## Task objective
For the listing below, output exactly the lines from the line with "ATOM 42 C CA" up to and including the line with "ATOM 62 N N", and no other lines.
====== Source material
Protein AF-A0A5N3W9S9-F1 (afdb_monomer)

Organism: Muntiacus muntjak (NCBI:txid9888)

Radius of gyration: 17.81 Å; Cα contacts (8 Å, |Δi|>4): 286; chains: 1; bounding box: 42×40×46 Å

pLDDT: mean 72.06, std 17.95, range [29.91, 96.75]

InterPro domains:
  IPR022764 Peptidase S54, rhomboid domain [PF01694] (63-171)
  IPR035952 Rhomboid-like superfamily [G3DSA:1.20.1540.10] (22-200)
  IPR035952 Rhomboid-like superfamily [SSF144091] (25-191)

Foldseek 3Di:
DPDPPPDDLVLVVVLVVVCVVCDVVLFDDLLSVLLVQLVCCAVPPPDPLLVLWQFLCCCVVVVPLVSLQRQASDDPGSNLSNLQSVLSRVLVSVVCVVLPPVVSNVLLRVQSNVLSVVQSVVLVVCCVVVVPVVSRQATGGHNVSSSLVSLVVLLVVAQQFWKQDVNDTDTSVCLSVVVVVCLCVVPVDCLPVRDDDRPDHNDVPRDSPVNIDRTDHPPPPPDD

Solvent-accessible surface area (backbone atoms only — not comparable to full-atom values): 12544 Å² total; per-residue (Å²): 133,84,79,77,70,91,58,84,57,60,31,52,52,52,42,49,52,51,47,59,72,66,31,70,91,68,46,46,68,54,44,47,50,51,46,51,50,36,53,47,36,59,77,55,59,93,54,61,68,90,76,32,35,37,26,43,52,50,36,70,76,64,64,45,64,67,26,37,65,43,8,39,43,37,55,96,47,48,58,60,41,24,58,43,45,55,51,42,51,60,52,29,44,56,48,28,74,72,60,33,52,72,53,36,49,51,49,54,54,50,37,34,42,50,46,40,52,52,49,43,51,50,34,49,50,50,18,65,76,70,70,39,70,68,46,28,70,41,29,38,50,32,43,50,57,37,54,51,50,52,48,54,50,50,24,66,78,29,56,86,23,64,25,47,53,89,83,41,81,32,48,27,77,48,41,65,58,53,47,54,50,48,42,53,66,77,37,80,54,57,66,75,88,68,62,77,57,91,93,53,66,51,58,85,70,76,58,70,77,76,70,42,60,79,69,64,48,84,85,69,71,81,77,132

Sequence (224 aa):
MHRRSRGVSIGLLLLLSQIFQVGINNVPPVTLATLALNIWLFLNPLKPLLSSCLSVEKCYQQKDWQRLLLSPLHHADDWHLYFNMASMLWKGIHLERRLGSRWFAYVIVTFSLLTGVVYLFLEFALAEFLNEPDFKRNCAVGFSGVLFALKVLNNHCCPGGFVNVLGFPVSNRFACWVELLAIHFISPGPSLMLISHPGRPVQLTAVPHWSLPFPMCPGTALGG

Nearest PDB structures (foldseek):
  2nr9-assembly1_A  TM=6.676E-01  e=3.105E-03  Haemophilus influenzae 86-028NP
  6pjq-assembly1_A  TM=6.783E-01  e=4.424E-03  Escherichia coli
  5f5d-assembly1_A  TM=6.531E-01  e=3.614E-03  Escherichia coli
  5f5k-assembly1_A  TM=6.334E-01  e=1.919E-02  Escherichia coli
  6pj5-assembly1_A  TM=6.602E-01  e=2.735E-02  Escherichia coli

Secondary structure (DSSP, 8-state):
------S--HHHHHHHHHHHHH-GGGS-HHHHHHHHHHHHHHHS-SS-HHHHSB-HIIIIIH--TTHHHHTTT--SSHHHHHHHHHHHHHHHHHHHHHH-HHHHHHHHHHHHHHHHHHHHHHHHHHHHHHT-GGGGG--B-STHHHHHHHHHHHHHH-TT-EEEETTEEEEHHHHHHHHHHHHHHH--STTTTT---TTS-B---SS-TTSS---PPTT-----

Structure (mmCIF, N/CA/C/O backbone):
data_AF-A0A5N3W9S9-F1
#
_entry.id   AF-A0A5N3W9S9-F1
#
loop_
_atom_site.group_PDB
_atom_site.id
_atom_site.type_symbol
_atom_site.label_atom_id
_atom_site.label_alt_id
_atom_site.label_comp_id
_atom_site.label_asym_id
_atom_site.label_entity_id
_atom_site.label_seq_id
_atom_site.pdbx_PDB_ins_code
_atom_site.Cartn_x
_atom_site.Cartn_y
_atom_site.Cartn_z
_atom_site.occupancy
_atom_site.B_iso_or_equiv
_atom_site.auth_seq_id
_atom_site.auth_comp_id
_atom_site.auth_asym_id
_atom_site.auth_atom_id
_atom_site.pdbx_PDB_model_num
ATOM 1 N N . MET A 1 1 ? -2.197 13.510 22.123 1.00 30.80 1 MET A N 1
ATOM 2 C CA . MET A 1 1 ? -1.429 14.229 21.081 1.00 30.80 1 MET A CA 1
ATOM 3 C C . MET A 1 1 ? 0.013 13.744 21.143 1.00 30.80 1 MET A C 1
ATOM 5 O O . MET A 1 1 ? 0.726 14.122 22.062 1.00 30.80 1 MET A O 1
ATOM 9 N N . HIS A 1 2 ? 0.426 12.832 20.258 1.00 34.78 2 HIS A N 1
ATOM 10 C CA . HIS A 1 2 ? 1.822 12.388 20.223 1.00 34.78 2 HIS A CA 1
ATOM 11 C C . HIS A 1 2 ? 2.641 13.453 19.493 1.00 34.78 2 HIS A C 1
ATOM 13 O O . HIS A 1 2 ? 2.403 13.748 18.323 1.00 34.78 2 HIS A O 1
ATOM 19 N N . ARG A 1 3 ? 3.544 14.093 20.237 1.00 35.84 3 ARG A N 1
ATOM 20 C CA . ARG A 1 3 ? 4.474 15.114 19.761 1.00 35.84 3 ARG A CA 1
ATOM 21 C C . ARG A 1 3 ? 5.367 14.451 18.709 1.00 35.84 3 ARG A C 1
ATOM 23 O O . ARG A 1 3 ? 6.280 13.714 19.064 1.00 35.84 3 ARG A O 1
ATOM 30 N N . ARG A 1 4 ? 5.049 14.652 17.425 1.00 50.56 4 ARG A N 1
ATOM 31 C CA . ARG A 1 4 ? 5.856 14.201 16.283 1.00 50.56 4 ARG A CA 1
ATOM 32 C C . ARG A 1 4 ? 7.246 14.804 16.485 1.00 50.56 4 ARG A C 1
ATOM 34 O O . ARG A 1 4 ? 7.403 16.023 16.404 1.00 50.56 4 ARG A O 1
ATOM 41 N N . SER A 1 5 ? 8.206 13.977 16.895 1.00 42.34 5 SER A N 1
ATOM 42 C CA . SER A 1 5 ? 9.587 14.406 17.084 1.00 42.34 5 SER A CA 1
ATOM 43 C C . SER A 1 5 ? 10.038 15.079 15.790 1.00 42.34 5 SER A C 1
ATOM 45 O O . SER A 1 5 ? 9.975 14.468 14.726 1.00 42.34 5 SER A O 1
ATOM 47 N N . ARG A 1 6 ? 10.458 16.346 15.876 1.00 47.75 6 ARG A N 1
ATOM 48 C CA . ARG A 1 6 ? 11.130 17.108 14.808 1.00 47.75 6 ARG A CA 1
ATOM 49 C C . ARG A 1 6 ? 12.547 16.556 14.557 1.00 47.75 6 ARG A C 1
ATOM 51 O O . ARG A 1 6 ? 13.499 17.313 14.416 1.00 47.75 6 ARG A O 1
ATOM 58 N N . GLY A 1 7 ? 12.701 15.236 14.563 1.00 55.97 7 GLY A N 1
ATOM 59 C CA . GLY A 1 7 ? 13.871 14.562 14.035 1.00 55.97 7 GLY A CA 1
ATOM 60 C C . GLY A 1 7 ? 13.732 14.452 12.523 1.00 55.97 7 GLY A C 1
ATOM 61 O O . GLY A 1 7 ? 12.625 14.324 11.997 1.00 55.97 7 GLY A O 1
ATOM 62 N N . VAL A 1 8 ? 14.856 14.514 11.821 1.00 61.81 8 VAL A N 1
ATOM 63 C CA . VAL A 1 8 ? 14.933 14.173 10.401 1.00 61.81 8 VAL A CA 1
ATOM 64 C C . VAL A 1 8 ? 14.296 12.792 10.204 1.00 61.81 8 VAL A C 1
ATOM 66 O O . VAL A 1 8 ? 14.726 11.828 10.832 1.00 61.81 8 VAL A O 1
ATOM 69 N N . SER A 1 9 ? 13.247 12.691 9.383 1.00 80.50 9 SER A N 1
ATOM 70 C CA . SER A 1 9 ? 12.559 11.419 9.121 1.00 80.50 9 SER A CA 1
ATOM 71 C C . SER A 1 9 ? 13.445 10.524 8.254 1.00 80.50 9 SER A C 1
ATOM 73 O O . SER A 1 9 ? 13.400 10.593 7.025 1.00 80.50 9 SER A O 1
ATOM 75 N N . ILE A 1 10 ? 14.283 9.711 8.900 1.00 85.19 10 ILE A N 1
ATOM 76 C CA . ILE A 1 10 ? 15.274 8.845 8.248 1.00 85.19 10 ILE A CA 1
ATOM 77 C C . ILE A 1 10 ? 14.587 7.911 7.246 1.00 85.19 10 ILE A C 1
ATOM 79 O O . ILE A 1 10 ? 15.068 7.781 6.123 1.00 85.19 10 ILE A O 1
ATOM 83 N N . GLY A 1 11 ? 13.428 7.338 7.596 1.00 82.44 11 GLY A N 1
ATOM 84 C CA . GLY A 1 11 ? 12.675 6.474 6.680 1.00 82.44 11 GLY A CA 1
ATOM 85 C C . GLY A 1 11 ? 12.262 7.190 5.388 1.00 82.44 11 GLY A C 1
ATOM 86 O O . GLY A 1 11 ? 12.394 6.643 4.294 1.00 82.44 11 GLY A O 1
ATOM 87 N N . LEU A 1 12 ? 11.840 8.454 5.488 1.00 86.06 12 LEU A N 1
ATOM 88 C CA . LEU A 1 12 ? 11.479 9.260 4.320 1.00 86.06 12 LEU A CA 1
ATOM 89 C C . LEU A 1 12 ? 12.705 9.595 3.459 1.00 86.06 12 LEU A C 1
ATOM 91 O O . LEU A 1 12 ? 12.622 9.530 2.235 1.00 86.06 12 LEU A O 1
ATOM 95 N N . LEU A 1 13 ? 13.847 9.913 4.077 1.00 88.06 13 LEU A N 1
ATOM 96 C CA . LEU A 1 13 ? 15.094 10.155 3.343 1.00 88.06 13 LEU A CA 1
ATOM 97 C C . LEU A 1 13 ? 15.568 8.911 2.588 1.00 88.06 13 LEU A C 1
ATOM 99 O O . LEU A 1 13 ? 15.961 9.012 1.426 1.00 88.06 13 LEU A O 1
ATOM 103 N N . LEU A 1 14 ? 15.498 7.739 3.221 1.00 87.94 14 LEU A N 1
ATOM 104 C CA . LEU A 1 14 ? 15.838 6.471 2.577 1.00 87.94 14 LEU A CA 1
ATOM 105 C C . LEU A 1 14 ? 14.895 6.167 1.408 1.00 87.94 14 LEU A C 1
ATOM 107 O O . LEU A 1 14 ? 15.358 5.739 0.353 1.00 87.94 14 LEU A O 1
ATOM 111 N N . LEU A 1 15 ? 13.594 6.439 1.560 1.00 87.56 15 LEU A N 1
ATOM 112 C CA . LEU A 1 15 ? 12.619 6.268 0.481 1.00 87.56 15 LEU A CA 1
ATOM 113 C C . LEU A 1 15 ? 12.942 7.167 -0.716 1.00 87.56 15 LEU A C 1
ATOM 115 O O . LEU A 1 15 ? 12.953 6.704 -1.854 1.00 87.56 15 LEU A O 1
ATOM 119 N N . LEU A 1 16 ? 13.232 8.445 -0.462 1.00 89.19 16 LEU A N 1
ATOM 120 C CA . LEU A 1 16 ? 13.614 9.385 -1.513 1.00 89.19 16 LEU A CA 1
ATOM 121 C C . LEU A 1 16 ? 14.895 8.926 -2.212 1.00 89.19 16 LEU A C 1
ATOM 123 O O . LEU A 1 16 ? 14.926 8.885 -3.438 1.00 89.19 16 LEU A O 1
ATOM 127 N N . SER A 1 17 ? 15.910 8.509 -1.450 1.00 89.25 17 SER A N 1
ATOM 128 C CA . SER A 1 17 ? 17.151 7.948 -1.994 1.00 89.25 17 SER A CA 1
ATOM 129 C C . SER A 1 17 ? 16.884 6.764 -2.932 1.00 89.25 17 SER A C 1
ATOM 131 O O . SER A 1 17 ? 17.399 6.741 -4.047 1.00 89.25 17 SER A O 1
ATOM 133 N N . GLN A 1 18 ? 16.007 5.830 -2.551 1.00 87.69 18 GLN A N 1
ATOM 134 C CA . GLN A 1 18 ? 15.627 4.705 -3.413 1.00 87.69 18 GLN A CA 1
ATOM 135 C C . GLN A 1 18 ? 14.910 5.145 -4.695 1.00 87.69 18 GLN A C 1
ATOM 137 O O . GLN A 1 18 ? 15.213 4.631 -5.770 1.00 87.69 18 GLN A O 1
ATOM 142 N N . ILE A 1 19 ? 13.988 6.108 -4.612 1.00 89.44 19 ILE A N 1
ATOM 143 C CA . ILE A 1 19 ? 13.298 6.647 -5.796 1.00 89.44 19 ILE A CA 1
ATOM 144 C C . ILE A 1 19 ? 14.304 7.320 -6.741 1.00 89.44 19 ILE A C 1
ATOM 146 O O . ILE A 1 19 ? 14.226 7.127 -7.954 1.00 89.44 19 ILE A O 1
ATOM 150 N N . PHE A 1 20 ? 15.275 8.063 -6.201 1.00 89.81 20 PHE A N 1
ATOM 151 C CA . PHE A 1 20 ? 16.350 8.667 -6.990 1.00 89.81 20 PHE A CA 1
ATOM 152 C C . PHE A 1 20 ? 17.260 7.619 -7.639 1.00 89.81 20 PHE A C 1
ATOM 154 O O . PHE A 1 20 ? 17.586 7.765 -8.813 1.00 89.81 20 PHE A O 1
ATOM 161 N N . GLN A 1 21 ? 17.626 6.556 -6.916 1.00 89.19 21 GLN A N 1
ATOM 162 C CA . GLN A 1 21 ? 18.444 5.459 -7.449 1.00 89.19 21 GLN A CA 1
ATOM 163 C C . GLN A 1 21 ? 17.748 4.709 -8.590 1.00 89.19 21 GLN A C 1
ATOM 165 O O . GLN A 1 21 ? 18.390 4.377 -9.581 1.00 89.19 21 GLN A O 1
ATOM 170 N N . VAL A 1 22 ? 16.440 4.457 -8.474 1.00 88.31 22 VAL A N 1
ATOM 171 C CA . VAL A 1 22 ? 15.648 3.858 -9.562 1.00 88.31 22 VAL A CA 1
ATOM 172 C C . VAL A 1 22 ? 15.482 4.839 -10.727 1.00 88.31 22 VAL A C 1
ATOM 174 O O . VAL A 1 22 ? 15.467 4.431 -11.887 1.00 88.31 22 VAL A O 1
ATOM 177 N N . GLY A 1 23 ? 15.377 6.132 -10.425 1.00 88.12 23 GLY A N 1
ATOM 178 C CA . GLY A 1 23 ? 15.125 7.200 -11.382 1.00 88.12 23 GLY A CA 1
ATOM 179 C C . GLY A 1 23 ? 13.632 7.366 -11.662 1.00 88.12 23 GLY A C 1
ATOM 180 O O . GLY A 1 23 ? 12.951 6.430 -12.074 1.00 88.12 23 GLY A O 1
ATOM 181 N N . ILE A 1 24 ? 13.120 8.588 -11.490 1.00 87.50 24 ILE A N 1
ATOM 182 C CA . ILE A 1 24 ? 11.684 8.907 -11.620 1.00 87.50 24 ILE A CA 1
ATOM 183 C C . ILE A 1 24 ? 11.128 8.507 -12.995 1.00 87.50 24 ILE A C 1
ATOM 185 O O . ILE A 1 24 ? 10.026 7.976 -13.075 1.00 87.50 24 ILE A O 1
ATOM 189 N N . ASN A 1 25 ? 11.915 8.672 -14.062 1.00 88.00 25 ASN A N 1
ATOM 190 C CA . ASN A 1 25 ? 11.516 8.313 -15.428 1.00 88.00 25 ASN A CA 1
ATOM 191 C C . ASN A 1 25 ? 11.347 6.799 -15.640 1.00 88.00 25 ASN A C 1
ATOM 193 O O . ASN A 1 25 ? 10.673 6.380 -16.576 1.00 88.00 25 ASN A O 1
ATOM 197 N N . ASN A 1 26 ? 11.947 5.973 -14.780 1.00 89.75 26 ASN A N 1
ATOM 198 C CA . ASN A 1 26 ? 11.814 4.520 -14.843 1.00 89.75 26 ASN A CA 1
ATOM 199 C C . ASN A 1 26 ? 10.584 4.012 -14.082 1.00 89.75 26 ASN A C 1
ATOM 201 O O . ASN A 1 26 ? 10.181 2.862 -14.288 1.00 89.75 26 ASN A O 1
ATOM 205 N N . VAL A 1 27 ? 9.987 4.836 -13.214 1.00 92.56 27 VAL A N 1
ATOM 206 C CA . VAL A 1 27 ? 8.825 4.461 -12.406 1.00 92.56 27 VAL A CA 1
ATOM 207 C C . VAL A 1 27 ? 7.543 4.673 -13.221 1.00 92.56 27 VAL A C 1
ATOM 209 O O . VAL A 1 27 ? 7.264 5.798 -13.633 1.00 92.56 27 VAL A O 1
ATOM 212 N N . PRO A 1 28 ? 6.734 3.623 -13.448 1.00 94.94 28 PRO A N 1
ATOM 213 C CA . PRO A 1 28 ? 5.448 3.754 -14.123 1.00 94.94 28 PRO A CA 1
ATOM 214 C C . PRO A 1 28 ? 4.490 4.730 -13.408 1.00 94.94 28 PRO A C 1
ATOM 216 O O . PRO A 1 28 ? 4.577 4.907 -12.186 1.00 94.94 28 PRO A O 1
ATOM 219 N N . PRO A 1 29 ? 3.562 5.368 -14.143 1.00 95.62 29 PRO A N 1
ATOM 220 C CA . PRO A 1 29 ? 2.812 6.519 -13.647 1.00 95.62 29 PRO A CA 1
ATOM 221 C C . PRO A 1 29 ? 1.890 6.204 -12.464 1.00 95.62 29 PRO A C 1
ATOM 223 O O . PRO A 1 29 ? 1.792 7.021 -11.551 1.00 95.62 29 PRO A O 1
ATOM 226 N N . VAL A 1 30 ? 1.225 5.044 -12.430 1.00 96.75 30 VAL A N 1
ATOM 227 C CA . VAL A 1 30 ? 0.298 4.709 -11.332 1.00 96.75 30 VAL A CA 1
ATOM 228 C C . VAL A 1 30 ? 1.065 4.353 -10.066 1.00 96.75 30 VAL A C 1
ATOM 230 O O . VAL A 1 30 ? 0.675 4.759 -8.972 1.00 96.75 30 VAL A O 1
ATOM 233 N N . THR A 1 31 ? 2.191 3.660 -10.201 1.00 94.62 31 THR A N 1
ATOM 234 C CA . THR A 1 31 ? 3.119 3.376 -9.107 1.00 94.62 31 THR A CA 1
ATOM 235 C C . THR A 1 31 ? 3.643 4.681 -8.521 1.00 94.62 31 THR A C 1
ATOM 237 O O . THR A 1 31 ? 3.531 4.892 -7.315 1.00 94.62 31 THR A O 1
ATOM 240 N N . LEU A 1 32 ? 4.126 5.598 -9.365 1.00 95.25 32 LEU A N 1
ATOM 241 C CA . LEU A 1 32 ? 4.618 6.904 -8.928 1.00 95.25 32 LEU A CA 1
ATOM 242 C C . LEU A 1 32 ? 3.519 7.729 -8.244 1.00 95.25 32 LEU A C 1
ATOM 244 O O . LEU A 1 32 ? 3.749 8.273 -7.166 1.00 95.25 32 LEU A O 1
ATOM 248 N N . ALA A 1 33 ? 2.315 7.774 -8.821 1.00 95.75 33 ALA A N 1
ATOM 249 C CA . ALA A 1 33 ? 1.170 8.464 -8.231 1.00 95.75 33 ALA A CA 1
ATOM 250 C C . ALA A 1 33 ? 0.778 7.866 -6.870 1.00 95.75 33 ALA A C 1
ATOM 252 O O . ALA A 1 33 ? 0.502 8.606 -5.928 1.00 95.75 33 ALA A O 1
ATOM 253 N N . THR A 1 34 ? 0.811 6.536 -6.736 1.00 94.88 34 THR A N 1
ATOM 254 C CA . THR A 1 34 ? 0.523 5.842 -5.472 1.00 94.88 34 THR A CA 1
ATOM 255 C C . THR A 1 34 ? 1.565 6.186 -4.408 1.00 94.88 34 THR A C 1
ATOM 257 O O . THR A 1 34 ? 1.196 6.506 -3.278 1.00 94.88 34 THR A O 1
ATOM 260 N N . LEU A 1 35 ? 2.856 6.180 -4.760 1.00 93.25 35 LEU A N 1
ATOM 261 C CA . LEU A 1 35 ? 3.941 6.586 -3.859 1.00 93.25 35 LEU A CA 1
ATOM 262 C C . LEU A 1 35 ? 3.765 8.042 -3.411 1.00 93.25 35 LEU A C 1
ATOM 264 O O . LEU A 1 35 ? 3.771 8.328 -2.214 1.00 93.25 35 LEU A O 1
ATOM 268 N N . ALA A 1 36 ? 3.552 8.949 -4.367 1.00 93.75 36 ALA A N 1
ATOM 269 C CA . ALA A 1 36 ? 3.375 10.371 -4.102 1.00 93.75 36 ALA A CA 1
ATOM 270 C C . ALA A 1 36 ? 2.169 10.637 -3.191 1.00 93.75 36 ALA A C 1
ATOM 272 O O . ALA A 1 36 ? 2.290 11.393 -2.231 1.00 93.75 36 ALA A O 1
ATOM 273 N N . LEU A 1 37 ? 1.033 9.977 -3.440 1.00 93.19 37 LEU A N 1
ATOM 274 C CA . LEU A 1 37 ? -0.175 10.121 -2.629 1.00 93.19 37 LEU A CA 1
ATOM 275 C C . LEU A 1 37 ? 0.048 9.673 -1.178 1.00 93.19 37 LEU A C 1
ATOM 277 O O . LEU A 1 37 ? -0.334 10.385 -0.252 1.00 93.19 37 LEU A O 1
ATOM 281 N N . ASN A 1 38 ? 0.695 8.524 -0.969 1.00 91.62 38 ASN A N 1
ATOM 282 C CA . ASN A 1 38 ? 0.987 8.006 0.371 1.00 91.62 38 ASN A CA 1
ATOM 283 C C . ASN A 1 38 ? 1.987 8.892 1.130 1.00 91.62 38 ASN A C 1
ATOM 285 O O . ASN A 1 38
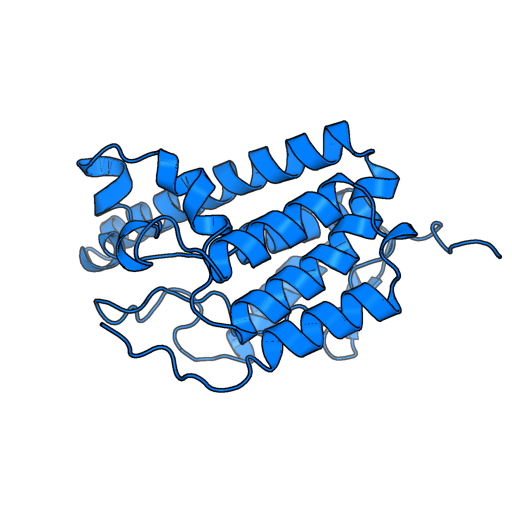 ? 1.783 9.181 2.309 1.00 91.62 38 ASN A O 1
ATOM 289 N N . ILE A 1 39 ? 3.037 9.375 0.457 1.00 90.44 39 ILE A N 1
ATOM 290 C CA . ILE A 1 39 ? 3.996 10.325 1.042 1.00 
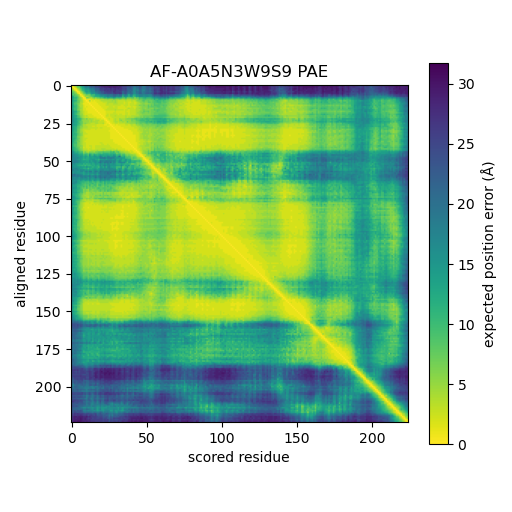90.44 39 ILE A CA 1
ATOM 291 C C . ILE A 1 39 ? 3.292 11.642 1.392 1.00 90.44 39 ILE A C 1
ATOM 293 O O . ILE A 1 39 ? 3.476 12.171 2.490 1.00 90.44 39 ILE A O 1
ATOM 297 N N . TRP A 1 40 ? 2.459 12.164 0.489 1.00 90.12 40 TRP A N 1
ATOM 298 C CA . TRP A 1 40 ? 1.735 13.412 0.708 1.00 90.12 40 TRP A CA 1
ATOM 299 C C . TRP A 1 40 ? 0.768 13.309 1.887 1.00 90.12 40 TRP A C 1
ATOM 301 O O . TRP A 1 40 ? 0.799 14.181 2.751 1.00 90.12 40 TRP A O 1
ATOM 311 N N . LEU A 1 41 ? -0.021 12.232 1.979 1.00 87.12 41 LEU A N 1
ATOM 312 C CA . LEU A 1 41 ? -0.933 11.991 3.104 1.00 87.12 41 LEU A CA 1
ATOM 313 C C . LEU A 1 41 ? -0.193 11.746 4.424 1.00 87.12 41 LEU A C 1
============
## Output below
ATOM 42 C CA . SER A 1 5 ? 9.587 14.406 17.084 1.00 42.34 5 SER A CA 1
ATOM 43 C C . SER A 1 5 ? 10.038 15.079 15.790 1.00 42.34 5 SER A C 1
ATOM 45 O O . SER A 1 5 ? 9.975 14.468 14.726 1.00 42.34 5 SER A O 1
ATOM 47 N N . ARG A 1 6 ? 10.458 16.346 15.876 1.00 47.75 6 ARG A N 1
ATOM 48 C CA . ARG A 1 6 ? 11.130 17.108 14.808 1.00 47.75 6 ARG A CA 1
ATOM 49 C C . ARG A 1 6 ? 12.547 16.556 14.557 1.00 47.75 6 ARG A C 1
ATOM 51 O O . ARG A 1 6 ? 13.499 17.313 14.416 1.00 47.75 6 ARG A O 1
ATOM 58 N N . GLY A 1 7 ? 12.701 15.236 14.563 1.00 55.97 7 GLY A N 1
ATOM 59 C CA . GLY A 1 7 ? 13.871 14.562 14.035 1.00 55.97 7 GLY A CA 1
ATOM 60 C C . GLY A 1 7 ? 13.732 14.452 12.523 1.00 55.97 7 GLY A C 1
ATOM 61 O O . GLY A 1 7 ? 12.625 14.324 11.997 1.00 55.97 7 GLY A O 1
ATOM 62 N N . VAL A 1 8 ? 14.856 14.514 11.821 1.00 61.81 8 VAL A N 1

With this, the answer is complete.